Figure 22.1: Geographical location of the experimental area.

Ground surveys were conducted in 2022 and 2023, collecting soybean yield data from 21 and 18 sample plots, respectively. Each plot contained nine randomly placed 1×1m quadrats, with harvested samples oven-dried to determine yield. Sowing dates were recorded during fieldwork. Leaf Area Index (LAI) data were obtained from the ground-based CAPLOS platform from AIR Centre of the Chinese National Academy of Sciences, covering three growing seasons (2021-2023). Meteorological data included variables (temperature, precipitation, wind speed, etc.) from 51 weather stations (1980-2021) near soybean-growing areas, supplemented with ERA5-Land reanalysis data for phenology estimation.

Soil data were sourced from the 1:1,000,000-scale digital soil database of the Institute of Soil Science, Chinese Academy of Sciences [4]. Remote sensing data included Sentinel-2 and MODIS LAI products [5] for regional soybean yield estimation, with MODIS-derived yields used to correct Sentinel-2 biases. Soybean distribution maps were derived from Zhao et al.’s OIF knowledge graph and distance-preserving segmentation method (accuracy >90%) [6]. Historical provincial yield statistics (1980-2022) from statistical yearbooks were used for model validation and regional-scale accuracy evaluation.

22.3 Methods

The technical workflow of the hybrid methodology for soybean yield estimation is shown in Figure 22.2. It includes the following key steps: 1) Generating a training dataset based on the WOFOST model that simulates soybean growth and yields under various climates, soil, cultivars and agro-management practices, 2) Training a GRU model to identify the relationships between simulated LAI and yield, 3) Producing soybean yield maps under multi-scale using LAI derived from MODIS and Sentinel-2 remote sensing data and 4) Accuracy evaluation using field-measured and statistical data.
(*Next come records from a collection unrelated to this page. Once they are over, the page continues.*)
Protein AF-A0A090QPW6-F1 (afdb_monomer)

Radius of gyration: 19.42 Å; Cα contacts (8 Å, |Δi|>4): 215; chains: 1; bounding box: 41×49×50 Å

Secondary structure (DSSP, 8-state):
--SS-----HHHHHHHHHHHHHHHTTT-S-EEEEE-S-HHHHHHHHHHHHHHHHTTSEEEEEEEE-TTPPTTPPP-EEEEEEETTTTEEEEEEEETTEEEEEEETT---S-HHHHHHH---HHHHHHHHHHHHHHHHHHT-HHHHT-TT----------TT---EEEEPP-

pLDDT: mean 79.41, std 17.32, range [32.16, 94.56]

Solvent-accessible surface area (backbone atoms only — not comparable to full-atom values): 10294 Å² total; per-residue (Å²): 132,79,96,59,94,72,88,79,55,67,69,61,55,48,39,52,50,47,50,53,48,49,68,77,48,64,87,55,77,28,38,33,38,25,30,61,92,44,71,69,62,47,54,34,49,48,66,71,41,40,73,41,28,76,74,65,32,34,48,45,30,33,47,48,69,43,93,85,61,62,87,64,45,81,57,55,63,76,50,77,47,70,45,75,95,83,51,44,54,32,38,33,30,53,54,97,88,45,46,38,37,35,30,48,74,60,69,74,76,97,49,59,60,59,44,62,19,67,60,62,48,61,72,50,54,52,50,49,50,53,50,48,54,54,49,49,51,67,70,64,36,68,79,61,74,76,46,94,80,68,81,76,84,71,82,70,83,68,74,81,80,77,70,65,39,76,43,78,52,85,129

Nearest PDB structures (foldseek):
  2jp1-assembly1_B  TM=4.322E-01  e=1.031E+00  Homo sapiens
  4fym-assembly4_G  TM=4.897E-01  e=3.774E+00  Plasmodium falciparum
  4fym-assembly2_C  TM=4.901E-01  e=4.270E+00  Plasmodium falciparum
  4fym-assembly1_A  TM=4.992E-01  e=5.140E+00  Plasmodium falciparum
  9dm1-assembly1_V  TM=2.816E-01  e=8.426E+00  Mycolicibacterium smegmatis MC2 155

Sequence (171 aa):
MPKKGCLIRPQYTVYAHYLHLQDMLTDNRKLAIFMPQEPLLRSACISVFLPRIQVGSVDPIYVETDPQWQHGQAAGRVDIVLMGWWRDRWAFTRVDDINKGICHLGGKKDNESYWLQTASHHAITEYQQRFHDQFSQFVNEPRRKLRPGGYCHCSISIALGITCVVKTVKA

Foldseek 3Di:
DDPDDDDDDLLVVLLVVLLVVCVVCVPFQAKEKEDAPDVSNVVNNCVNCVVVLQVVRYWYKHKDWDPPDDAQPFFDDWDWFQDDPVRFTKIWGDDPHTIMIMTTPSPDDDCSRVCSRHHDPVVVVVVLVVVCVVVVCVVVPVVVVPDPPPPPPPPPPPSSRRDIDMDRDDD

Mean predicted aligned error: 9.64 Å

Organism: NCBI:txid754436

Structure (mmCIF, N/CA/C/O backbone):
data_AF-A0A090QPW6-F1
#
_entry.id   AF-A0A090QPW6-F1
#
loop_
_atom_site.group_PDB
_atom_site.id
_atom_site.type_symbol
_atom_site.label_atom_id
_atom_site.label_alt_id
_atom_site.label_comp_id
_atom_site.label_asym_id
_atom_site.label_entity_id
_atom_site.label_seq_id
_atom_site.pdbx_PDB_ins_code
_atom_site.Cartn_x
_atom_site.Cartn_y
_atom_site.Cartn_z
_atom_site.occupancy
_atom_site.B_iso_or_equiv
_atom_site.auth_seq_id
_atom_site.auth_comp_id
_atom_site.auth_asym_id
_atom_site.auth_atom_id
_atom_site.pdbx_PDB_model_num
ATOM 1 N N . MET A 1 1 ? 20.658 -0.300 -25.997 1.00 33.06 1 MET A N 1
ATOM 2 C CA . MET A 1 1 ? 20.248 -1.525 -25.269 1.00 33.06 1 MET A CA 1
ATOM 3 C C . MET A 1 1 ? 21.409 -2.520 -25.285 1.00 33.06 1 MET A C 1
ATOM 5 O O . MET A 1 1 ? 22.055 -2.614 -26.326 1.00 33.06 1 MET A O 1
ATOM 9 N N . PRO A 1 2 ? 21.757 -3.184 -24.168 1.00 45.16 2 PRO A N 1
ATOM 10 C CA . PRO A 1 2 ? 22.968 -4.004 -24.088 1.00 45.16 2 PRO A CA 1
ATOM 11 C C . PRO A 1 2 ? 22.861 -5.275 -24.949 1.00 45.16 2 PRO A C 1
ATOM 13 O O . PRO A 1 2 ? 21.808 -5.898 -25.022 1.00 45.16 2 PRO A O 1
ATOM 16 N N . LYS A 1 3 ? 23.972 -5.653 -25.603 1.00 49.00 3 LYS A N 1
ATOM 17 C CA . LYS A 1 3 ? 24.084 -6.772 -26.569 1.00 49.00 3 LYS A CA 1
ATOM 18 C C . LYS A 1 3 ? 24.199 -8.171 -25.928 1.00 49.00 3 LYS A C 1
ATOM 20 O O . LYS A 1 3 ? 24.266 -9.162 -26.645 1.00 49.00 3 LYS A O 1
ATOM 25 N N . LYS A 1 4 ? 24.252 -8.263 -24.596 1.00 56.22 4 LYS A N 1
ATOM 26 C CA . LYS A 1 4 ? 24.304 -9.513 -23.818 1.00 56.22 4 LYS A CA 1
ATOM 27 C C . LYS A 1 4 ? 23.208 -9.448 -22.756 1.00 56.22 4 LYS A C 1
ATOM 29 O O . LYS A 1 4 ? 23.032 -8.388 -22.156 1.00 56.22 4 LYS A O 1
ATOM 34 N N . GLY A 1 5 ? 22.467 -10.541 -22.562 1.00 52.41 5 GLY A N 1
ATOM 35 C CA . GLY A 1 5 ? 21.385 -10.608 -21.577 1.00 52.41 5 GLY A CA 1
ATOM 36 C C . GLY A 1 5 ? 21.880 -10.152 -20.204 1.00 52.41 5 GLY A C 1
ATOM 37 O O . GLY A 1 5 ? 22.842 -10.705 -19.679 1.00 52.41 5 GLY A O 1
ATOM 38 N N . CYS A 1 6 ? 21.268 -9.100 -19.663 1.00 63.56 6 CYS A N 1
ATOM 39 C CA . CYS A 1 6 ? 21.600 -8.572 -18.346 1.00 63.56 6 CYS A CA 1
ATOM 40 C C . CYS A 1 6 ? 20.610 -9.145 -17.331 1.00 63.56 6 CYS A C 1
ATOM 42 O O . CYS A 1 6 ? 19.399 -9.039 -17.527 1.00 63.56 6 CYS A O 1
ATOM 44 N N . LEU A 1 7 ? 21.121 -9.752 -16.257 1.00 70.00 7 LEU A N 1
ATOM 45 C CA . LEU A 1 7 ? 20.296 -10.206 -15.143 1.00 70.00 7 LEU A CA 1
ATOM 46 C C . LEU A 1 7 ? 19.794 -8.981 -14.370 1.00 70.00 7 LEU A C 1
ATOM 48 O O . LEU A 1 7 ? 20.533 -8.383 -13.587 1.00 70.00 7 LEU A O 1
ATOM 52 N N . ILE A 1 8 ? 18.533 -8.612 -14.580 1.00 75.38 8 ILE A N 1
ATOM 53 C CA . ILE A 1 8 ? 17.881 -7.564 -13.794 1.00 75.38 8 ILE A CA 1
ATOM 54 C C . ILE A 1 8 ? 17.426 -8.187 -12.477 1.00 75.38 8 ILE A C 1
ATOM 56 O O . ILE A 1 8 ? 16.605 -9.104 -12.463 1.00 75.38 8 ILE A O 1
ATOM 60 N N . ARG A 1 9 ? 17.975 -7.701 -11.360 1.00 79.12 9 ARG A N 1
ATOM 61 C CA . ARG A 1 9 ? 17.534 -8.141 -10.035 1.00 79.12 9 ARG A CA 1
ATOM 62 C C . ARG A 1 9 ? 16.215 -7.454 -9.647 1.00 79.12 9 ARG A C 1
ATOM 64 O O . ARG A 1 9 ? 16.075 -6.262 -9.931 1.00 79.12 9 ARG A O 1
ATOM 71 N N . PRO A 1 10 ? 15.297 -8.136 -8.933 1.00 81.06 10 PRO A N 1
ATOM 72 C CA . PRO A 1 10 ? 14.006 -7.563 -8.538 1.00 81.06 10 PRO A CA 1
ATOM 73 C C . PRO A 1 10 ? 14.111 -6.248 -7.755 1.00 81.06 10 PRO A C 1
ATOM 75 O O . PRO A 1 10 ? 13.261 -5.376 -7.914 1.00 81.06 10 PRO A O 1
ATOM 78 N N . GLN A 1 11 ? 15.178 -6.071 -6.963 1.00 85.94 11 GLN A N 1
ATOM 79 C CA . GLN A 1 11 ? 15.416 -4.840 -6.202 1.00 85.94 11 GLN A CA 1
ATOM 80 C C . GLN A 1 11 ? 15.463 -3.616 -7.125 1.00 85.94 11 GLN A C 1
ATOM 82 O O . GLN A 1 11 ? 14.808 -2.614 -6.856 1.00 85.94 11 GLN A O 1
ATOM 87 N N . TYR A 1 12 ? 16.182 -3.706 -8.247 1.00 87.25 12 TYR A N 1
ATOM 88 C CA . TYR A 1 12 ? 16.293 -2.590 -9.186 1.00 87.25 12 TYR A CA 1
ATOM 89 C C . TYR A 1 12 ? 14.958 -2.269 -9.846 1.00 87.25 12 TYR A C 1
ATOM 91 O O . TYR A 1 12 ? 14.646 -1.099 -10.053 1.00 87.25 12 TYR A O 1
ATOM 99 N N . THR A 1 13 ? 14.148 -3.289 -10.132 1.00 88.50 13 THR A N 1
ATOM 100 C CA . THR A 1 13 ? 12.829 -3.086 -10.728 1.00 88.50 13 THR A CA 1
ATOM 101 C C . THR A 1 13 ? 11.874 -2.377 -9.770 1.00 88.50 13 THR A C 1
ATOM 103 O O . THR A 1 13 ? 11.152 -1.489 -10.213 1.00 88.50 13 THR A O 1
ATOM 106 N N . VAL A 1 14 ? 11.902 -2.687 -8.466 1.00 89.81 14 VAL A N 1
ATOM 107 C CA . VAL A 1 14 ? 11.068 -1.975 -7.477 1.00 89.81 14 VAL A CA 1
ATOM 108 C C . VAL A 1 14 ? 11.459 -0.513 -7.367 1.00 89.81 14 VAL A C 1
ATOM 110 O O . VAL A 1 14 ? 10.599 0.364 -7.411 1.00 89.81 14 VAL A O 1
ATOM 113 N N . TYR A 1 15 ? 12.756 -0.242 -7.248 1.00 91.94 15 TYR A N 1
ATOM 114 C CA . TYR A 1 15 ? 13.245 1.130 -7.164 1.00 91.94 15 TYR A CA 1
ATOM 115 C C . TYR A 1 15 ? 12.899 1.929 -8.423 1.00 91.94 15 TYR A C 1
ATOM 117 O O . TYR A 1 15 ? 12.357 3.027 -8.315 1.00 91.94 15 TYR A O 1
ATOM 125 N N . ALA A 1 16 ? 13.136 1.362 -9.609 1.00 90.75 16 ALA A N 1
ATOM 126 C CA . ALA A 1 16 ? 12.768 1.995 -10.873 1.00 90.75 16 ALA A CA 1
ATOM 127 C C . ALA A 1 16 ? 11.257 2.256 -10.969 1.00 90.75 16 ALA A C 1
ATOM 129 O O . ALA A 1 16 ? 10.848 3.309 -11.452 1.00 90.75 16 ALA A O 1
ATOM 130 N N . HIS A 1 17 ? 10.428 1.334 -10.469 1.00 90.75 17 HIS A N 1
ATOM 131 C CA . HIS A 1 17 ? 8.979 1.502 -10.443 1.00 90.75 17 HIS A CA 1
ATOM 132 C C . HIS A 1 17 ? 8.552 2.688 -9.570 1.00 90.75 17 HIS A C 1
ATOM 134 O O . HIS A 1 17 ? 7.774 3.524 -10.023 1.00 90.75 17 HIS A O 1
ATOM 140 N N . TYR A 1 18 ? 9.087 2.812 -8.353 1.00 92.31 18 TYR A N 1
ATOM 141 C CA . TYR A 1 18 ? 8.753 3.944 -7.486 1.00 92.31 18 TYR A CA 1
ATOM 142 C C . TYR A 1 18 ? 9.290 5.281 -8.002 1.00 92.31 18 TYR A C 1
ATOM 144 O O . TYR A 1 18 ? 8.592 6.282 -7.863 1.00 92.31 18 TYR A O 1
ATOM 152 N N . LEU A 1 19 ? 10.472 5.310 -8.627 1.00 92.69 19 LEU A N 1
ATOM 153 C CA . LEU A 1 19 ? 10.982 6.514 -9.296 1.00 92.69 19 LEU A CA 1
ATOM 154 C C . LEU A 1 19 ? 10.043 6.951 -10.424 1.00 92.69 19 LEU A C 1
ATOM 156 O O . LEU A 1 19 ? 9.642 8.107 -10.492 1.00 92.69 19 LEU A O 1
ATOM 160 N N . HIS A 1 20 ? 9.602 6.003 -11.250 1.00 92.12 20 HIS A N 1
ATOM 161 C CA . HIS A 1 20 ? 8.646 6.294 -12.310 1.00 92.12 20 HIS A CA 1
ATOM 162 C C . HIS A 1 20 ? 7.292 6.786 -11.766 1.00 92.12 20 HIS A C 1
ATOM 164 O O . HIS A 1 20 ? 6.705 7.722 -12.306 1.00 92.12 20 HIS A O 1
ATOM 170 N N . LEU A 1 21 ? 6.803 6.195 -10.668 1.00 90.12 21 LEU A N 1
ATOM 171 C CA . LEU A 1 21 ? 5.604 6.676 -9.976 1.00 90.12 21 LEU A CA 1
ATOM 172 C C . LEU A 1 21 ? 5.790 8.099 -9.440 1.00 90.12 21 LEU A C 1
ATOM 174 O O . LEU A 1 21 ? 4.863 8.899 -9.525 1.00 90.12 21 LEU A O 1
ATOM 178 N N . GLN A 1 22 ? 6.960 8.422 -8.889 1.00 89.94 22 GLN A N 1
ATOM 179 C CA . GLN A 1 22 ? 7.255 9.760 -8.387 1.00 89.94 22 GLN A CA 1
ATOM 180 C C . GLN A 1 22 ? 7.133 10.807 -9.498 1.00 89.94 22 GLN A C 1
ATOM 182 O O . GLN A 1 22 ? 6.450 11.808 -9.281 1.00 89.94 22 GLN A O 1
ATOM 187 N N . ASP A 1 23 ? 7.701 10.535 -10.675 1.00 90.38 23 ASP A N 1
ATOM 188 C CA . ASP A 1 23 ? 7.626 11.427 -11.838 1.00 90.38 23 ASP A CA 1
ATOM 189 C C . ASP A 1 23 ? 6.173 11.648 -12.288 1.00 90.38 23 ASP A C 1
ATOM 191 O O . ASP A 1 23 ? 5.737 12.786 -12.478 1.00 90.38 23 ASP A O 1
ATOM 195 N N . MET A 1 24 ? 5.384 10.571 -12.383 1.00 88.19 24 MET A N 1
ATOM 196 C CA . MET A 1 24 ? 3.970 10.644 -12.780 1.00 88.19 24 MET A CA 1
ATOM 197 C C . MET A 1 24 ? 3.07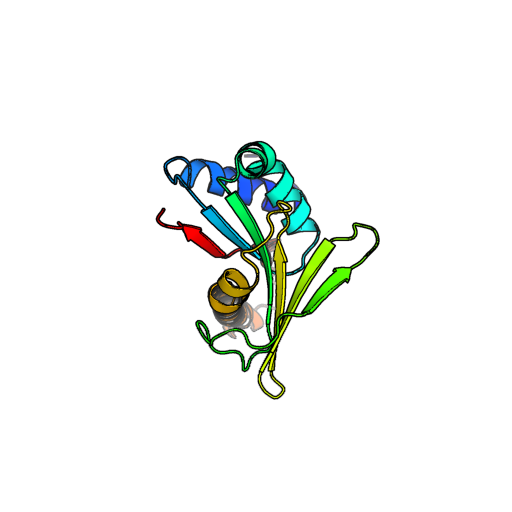4 11.356 -11.755 1.00 88.19 24 MET A C 1
ATOM 199 O O . MET A 1 24 ? 1.991 11.822 -12.103 1.00 88.19 24 MET A O 1
ATOM 203 N N . LEU A 1 25 ? 3.482 11.422 -10.485 1.00 86.88 25 LEU A N 1
ATOM 204 C CA . LEU A 1 25 ? 2.660 11.914 -9.372 1.00 86.88 25 LEU A CA 1
ATOM 205 C C . LEU A 1 25 ? 3.184 13.233 -8.787 1.00 86.88 25 LEU A C 1
ATOM 207 O O . LEU A 1 25 ? 2.903 13.552 -7.623 1.00 86.88 25 LEU A O 1
ATOM 211 N N . THR A 1 26 ? 3.933 13.991 -9.588 1.00 81.06 26 THR A N 1
ATOM 212 C CA . THR A 1 26 ? 4.563 15.258 -9.193 1.00 81.06 26 THR A CA 1
ATOM 213 C C . THR A 1 26 ? 3.534 16.308 -8.759 1.00 81.06 26 THR A C 1
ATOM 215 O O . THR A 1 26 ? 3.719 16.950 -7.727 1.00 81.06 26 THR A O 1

Figure 22.2: Overall flowchart of the hybrid method.

A process-based WOFOST crop growth model [7] was employed to simulate soybean development and yield formation under diverse scenarios. By integrating 42-year meteorological data from 51 stations, 4 soil types, 5 soybean varieties, and 4 sowing dates, a comprehensive dataset of 171,360 simulated scenarios was generated to support yield estimation.

Deep learning techniques were applied to identify key yield-related indicators from the simulated dataset. A Gated Recurrent Unit (GRU) model [8] was trained and dynamically optimized [9] to establish robust yield prediction relationships.
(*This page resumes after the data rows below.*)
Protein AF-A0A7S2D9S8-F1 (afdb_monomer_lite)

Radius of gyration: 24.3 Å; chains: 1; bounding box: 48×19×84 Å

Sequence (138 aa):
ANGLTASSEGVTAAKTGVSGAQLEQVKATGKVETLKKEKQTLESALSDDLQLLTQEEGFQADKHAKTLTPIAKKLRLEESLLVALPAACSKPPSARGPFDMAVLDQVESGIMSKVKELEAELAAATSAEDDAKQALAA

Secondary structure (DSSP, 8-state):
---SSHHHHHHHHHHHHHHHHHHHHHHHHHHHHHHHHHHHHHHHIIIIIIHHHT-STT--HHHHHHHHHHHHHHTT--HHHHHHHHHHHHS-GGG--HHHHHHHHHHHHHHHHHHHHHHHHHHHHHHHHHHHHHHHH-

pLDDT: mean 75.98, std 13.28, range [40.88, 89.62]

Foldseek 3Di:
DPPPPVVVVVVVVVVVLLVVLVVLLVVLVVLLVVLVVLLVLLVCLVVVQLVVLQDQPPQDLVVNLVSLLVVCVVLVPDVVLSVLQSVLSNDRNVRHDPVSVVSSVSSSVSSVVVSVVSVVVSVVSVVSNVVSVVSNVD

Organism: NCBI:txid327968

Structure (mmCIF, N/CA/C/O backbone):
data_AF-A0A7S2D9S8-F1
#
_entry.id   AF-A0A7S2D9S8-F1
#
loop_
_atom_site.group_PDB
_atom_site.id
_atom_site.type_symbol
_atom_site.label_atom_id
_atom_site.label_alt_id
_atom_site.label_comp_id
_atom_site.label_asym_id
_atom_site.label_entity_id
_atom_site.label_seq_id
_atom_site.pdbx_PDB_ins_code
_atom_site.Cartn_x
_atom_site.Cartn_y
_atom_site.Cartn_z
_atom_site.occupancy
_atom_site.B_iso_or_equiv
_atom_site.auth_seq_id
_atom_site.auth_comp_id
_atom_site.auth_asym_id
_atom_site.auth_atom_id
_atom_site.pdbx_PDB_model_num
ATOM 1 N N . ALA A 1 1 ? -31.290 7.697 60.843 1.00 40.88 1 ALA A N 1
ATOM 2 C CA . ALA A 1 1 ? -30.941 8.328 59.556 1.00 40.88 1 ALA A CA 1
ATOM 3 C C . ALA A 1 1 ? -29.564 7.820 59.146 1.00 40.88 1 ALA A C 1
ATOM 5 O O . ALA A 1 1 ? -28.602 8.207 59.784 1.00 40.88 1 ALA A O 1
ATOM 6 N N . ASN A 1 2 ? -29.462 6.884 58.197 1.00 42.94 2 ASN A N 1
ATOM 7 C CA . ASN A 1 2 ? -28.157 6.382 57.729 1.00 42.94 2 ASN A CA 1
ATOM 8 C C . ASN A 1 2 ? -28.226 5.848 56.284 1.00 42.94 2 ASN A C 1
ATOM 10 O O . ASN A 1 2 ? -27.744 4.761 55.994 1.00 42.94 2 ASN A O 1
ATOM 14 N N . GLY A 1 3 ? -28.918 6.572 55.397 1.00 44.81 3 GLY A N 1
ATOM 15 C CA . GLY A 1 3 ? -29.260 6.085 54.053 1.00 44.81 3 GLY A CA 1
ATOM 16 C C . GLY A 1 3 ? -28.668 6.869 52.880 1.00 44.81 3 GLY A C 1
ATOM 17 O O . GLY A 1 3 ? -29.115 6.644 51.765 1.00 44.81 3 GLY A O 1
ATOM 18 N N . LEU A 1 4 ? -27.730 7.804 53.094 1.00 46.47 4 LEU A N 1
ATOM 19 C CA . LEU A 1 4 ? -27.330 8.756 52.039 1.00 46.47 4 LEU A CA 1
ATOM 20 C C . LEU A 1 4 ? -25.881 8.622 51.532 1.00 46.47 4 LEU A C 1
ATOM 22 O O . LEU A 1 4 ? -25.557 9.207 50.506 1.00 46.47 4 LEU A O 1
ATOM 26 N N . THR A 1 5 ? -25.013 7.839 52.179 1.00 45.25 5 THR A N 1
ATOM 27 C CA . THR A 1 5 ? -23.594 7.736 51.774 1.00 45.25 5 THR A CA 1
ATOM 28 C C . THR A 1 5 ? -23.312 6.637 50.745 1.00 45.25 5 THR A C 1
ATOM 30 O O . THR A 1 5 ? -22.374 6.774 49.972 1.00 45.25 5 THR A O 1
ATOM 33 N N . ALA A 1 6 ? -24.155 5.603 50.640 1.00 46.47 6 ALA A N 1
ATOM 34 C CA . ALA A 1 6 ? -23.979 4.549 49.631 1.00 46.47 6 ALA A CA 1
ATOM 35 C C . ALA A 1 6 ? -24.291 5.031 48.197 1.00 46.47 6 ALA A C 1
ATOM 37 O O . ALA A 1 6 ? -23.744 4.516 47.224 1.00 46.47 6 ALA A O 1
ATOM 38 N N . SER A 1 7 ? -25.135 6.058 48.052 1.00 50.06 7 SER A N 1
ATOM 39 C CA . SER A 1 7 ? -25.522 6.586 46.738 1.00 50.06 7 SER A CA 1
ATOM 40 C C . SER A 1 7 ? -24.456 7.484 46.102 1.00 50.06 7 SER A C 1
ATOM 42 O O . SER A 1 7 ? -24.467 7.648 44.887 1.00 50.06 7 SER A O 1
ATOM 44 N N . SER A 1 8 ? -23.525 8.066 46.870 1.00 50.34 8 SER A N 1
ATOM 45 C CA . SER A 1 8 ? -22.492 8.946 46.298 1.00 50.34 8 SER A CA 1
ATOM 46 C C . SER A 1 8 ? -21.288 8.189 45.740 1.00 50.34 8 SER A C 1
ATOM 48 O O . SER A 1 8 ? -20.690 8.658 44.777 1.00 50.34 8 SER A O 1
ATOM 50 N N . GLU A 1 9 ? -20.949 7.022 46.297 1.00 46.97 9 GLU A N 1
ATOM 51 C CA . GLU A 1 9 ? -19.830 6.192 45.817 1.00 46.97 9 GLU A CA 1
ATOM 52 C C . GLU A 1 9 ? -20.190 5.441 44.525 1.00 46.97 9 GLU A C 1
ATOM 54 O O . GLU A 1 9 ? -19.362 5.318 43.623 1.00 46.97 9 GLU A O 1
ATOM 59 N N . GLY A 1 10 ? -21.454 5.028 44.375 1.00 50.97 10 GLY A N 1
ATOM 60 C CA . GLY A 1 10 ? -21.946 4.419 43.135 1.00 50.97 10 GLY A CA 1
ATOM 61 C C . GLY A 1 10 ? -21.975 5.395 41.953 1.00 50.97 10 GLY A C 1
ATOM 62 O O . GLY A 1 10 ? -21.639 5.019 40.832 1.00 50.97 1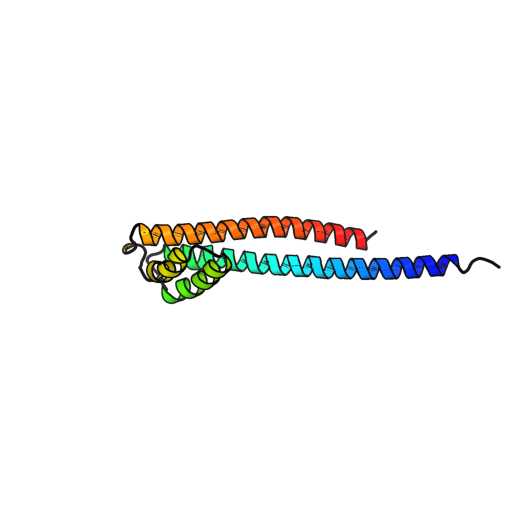0 GLY A O 1
ATOM 63 N N . VAL A 1 11 ? -22.312 6.668 42.191 1.00 52.69 11 VAL A N 1
ATOM 64 C CA . VAL A 1 11 ? -22.408 7.681 41.123 1.00 52.69 11 VAL A CA 1
ATOM 65 C C . VAL A 1 11 ? -21.029 8.169 40.668 1.00 52.69 11 VAL A C 1
ATOM 67 O O . VAL A 1 11 ? -20.849 8.448 39.483 1.00 52.69 11 VAL A O 1
ATOM 70 N N . THR A 1 12 ? -20.035 8.248 41.559 1.00 53.09 12 THR A N 1
ATOM 71 C CA . THR A 1 12 ? -18.660 8.615 41.176 1.00 53.09 12 THR A CA 1
ATOM 72 C C . THR A 1 12 ? -17.932 7.467 40.482 1.00 53.09 12 THR A C 1
ATOM 74 O O . THR A 1 12 ? -17.287 7.712 39.465 1.00 53.09 12 THR A O 1
ATOM 77 N N . ALA A 1 13 ? -18.095 6.221 40.941 1.00 52.81 13 ALA A N 1
ATOM 78 C CA . ALA A 1 13 ? -17.552 5.047 40.253 1.00 52.81 13 ALA A CA 1
ATOM 79 C C . ALA A 1 13 ? -18.156 4.877 38.847 1.00 52.81 13 ALA A C 1
ATOM 81 O O . ALA A 1 13 ? -17.416 4.687 37.879 1.00 52.81 13 ALA A O 1
ATOM 82 N N . ALA A 1 14 ? -19.476 5.050 38.710 1.00 53.56 14 ALA A N 1
ATOM 83 C CA . ALA A 1 14 ? -20.146 5.019 37.413 1.00 53.56 14 ALA A CA 1
ATOM 84 C C . ALA A 1 14 ? -19.661 6.145 36.478 1.00 53.56 14 ALA A C 1
ATOM 86 O O . ALA A 1 14 ? -19.385 5.898 35.307 1.00 53.56 14 ALA A O 1
ATOM 87 N N . LYS A 1 15 ? -19.474 7.379 36.978 1.00 56.56 15 LYS A N 1
ATOM 88 C CA . LYS A 1 15 ? -18.972 8.498 36.153 1.00 56.56 15 LYS A CA 1
ATOM 89 C C . LYS A 1 15 ? -17.543 8.287 35.654 1.00 56.56 15 LYS A C 1
ATOM 91 O O . LYS A 1 15 ? -17.244 8.624 34.506 1.00 56.56 15 LYS A O 1
ATOM 96 N N . THR A 1 16 ? -16.661 7.758 36.499 1.00 56.78 16 THR A N 1
ATOM 97 C CA . THR A 1 16 ? -15.265 7.504 36.123 1.00 56.78 16 THR A CA 1
ATOM 98 C C . THR A 1 16 ? -15.160 6.345 35.127 1.00 56.78 16 THR A C 1
ATOM 100 O O . THR A 1 16 ? -14.421 6.467 34.150 1.00 56.78 16 THR A O 1
ATOM 103 N N . GLY A 1 17 ? -15.955 5.280 35.293 1.00 55.53 17 GLY A N 1
ATOM 104 C CA . GLY A 1 17 ? -16.031 4.173 34.328 1.00 55.53 17 GLY A CA 1
ATOM 105 C C . GLY A 1 17 ? -16.541 4.608 32.949 1.00 55.53 17 GLY A C 1
ATOM 106 O O . GLY A 1 17 ? -15.904 4.324 31.937 1.00 55.53 17 GLY A O 1
ATOM 107 N N . VAL A 1 18 ? -17.621 5.396 32.906 1.00 59.56 18 VAL A N 1
ATOM 108 C CA . VAL A 1 18 ? -18.211 5.905 31.651 1.00 59.56 18 VAL A CA 1
ATOM 109 C C . VAL A 1 18 ? -17.248 6.826 30.887 1.00 59.56 18 VAL A C 1
ATOM 111 O O . VAL A 1 18 ? -17.208 6.801 29.658 1.00 59.56 18 VAL A O 1
ATOM 114 N N . SER A 1 19 ? -16.435 7.616 31.595 1.00 62.22 19 SER A N 1
ATOM 115 C CA . SER A 1 19 ? -15.468 8.531 30.968 1.00 62.22 19 SER A CA 1
ATOM 116 C C . SER A 1 19 ? -14.259 7.793 30.373 1.00 62.22 19 SER A C 1
ATOM 118 O O . SER A 1 19 ? -13.767 8.173 29.311 1.00 62.22 19 SER A O 1
ATOM 120 N N . GLY A 1 20 ? -13.789 6.728 31.035 1.00 60.94 20 GLY A N 1
ATOM 121 C CA . GLY A 1 20 ? -12.720 5.864 30.520 1.00 60.94 20 GLY A CA 1
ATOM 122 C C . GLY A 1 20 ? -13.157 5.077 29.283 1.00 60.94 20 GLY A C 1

The experimental area was stratified by accumulated temperature zones to account for maturity differences. Phenological stages were determined, and LAI (a critical yield indicator) was retrieved from remote sensing data using empirical methods [10]. The trained GRU model was then applied to generate multi-year spatial yield distribution maps.

Model performance was evaluated using field-measured yield data and municipal-level statistical yield records, ensuring reliability across scales.

22.4 Results

To validate the reliability of simulated LAI data, this case compared field-measured LAI (2021-2023) with 5,000 randomly selected LAI curves from the multi-scenario simulation dataset (Figure 22.3). The results demonstrate strong consistency between simulated and observed LAI trends, with approximately 88% of field samples (n = 83, where n represents the number of observed samples within the simulation range) falling within the simulation envelope. This confirms that the WOFOST model effectively captures soybean growth dynamics, ensuring high-quality training data for the GRU model.

Figure 22.3: Comparison between simulated mean LAI (randomly selected n=5,000) and field-measured LAI in 2021 (n=38), 2022 (n=46), and 2023 (n=10).

The simulated soybean yields exhibited a normal distribution with a mean value of 2675.66 kg/ha, covering a wide spectrum from low to high yield scenarios. As shown in Figure 22.4, the simulated dataset showed the most comprehensive yield distribution range when compared with historical statistical records (1980-2022), documented yields in literature, and field-measured yields (2022-2023). This comparison confirms both the inclusiveness of the multi-scenario knowledge base and the reliability of the simulation framework. The robust and representative yield dataset provides a solid foundation for developing high-precision, fine-resolution soybean yield estimation models.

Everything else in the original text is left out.